MDKatie I have used rubber bands wrapped around the ends of dpn's as stops to hold stitches. I also gave little rubber stops that fit on the ends of each dpn's. But you are absolutely right about choosing needles long enough to comfortably hold your stitches. I've tried using those short, 4",needles and I just can't use them. Maybe when I make gloves or mittens for the fingers and thumbs. I tend to prefer the 6" length, if they are too long they can really get in the way.


----------



## Kasota (Nov 25, 2013)

Oh, Debi - that is just too funny!! 

It's always good to be prepared. You never know when some stray yarn might cross your path! LOL! 

I was in Hancock Fabric store the other day. They also sell yarn. There was a young woman trying to pick out yarn. She looked at me with a look that was hope and confusion all rolled in to one emotion and asked if I knew how to crochet. "Help." She was having trouble figuring out how to hold the yarn so that she could control the tension.
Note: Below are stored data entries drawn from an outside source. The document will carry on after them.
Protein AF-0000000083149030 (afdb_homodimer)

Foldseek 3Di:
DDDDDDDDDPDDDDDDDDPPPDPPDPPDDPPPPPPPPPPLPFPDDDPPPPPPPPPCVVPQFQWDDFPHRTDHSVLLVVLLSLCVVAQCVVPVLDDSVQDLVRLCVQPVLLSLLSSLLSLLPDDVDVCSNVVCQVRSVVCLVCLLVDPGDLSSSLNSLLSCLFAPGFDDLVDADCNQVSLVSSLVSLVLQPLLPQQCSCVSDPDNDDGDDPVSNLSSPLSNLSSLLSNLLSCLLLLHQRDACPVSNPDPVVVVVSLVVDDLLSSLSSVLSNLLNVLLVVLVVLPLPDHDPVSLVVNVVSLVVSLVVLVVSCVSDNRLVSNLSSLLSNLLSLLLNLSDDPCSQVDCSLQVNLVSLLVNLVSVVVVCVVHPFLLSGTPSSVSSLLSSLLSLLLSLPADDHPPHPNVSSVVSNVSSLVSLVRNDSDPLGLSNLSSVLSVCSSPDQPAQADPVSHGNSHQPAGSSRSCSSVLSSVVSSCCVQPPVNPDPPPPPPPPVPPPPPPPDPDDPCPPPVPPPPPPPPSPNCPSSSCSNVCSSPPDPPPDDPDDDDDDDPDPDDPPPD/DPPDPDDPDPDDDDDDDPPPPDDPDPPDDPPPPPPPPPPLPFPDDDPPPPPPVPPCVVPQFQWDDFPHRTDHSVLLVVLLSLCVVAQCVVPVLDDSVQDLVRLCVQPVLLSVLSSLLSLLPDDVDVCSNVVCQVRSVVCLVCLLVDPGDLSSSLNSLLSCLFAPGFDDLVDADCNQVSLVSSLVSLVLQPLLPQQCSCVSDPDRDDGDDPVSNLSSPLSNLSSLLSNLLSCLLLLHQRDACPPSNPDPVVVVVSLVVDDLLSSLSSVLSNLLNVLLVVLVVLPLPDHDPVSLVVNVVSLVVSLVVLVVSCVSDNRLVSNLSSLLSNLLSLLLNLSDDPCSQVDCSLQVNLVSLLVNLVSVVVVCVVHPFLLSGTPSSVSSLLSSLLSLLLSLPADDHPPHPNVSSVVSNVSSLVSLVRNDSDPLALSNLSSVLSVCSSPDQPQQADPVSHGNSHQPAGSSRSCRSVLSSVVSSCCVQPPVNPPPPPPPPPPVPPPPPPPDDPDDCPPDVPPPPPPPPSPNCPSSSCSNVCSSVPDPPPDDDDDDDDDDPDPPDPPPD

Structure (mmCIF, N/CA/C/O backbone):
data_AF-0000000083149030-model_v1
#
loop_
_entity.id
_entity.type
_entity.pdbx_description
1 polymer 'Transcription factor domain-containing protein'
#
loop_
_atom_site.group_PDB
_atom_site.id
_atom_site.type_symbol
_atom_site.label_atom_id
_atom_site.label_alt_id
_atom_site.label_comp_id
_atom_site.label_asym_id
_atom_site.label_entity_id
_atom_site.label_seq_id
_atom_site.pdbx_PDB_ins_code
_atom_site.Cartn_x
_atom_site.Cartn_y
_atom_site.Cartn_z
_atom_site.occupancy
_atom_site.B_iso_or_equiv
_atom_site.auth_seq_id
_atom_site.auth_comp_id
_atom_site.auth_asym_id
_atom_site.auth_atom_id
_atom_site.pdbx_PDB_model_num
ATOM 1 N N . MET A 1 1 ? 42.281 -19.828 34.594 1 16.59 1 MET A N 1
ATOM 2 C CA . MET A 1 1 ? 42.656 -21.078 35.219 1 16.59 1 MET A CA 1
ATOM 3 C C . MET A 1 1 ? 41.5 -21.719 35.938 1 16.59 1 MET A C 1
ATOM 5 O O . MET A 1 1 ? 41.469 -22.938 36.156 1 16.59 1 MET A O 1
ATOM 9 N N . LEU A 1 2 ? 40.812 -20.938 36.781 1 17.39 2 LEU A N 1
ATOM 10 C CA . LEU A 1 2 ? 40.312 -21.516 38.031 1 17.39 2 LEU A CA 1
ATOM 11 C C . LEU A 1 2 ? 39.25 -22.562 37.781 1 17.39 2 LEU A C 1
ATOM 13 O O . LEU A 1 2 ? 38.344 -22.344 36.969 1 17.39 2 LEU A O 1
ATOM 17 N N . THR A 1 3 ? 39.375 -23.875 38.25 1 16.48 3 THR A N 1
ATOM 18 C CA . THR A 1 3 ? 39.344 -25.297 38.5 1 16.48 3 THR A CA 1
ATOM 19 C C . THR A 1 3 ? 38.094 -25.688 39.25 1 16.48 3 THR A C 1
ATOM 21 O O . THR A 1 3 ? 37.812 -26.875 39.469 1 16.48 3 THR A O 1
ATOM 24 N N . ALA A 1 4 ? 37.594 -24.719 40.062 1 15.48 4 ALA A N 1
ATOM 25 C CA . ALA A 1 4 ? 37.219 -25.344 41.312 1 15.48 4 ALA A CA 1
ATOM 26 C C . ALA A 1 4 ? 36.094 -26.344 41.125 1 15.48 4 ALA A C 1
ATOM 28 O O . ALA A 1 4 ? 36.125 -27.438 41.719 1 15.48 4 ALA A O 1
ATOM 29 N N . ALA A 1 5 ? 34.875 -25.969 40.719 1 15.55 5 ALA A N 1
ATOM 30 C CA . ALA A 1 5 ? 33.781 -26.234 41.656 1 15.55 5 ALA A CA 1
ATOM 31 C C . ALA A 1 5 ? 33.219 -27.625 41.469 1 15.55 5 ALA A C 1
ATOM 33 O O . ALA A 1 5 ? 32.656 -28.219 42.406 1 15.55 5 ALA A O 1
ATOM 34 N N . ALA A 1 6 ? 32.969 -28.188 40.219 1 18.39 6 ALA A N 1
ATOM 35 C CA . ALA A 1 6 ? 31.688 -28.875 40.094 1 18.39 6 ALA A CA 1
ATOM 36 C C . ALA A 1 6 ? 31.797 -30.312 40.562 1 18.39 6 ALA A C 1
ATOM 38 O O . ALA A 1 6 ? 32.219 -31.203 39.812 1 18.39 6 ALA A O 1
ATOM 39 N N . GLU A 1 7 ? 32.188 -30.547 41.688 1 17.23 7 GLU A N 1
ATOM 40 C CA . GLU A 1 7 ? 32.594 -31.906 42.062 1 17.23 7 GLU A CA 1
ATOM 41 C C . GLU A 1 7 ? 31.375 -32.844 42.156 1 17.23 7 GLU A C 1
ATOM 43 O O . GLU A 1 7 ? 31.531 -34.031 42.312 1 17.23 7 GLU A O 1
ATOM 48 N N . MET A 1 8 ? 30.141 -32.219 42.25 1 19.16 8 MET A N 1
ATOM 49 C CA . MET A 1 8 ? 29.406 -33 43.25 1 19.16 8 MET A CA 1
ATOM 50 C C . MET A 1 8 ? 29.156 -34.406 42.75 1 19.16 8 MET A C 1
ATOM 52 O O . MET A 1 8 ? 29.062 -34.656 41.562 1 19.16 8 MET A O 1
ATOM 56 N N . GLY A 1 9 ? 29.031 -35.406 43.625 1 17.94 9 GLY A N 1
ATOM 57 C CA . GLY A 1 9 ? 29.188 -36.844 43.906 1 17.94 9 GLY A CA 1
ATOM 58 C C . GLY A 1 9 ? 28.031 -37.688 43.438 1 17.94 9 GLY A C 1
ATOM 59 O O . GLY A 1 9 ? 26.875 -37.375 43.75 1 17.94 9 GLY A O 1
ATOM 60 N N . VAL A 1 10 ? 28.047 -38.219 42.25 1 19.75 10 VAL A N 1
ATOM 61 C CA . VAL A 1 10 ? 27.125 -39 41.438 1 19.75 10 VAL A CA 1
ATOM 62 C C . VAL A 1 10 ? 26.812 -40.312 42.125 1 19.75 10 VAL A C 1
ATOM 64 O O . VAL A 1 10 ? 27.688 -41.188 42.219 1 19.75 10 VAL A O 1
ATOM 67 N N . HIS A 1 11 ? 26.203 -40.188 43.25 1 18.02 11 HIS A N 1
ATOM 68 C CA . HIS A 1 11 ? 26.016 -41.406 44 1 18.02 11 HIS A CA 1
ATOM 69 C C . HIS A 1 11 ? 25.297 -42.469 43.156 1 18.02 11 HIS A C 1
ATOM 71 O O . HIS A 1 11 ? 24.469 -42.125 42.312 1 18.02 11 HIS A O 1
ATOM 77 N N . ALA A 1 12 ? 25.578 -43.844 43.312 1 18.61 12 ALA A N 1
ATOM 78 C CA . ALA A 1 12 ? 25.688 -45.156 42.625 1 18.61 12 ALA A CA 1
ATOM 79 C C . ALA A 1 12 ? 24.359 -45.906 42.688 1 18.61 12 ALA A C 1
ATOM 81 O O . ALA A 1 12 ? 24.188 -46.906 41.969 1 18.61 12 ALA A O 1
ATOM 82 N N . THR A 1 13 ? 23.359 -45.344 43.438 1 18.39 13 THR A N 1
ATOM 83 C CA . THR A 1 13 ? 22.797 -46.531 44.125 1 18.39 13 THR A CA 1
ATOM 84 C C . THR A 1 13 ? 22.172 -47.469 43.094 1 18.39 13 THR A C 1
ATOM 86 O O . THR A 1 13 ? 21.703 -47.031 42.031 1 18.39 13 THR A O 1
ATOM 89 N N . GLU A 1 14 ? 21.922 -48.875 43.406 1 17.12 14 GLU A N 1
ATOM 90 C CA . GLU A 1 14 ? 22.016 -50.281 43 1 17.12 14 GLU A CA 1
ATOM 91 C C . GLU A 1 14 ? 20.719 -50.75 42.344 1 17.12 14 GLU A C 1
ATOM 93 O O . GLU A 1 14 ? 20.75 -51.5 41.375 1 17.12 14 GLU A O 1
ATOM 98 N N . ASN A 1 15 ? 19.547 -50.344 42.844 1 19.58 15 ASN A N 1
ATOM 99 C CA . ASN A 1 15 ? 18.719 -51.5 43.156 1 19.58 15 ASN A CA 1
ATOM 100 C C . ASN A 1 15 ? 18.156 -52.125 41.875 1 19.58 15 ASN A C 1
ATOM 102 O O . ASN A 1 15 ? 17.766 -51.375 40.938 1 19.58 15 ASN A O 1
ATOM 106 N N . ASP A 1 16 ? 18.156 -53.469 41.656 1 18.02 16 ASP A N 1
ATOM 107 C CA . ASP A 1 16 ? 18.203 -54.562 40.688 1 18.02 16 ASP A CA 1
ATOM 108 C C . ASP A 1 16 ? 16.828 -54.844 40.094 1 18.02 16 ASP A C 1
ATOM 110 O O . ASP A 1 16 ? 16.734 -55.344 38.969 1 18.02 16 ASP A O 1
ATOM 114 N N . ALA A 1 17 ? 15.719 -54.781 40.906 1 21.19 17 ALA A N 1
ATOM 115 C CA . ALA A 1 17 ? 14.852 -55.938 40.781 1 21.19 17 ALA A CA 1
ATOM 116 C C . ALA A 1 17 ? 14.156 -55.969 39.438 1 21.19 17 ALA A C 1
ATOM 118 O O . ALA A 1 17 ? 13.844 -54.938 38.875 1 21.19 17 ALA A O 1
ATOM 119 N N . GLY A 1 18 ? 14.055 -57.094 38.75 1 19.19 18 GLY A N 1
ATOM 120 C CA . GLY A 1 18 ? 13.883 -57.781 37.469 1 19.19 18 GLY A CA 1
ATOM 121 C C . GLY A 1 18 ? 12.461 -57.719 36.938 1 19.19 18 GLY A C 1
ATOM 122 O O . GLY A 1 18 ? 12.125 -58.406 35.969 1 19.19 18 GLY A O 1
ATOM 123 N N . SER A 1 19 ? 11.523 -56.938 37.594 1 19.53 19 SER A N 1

I reached in my pocket and pulled out a crochet hook and gave her a lesson on the spot. A worker came over and asked if I could show her, too. Pretty soon I was giving a little crochet lesson in the aisle of the store. 

So you never know when those needles will come in handy. You should wear them all the time.


----------



## Forerunner (Mar 23, 2007)

:grouphug:



















.


----------



## Kasota (Nov 25, 2013)

If Forerunner knit a multi colored bun it would look a little bit like the group hug. 


:grouphug:


Just sayin'


----------



## Kasota (Nov 25, 2013)

It could be a whole new market!!!! 

Huggy Buns.


----------



## vicki in NW OH (May 10, 2002)

Sometimes when knitting socks, I get what looks like laddering. It is along the gusset before the decreases. If knitting with 4 needles, this happens on needle #3 but not #1. How do I prevent this from happening?


----------



## Forerunner (Mar 23, 2007)

Never switch needles over the same stitch row twice.....or at least not very often.


----------



## Marchwind (May 10, 2002)

Vicki in NW Ohio, I always pick up. Extra stitches, especially at those points where you tend to get holes or gaps. Then just decrease as it makes sense to get rid of them. You can also twist stitches at those joins. Remember to always pull those first two stitches tight on each needle.


----------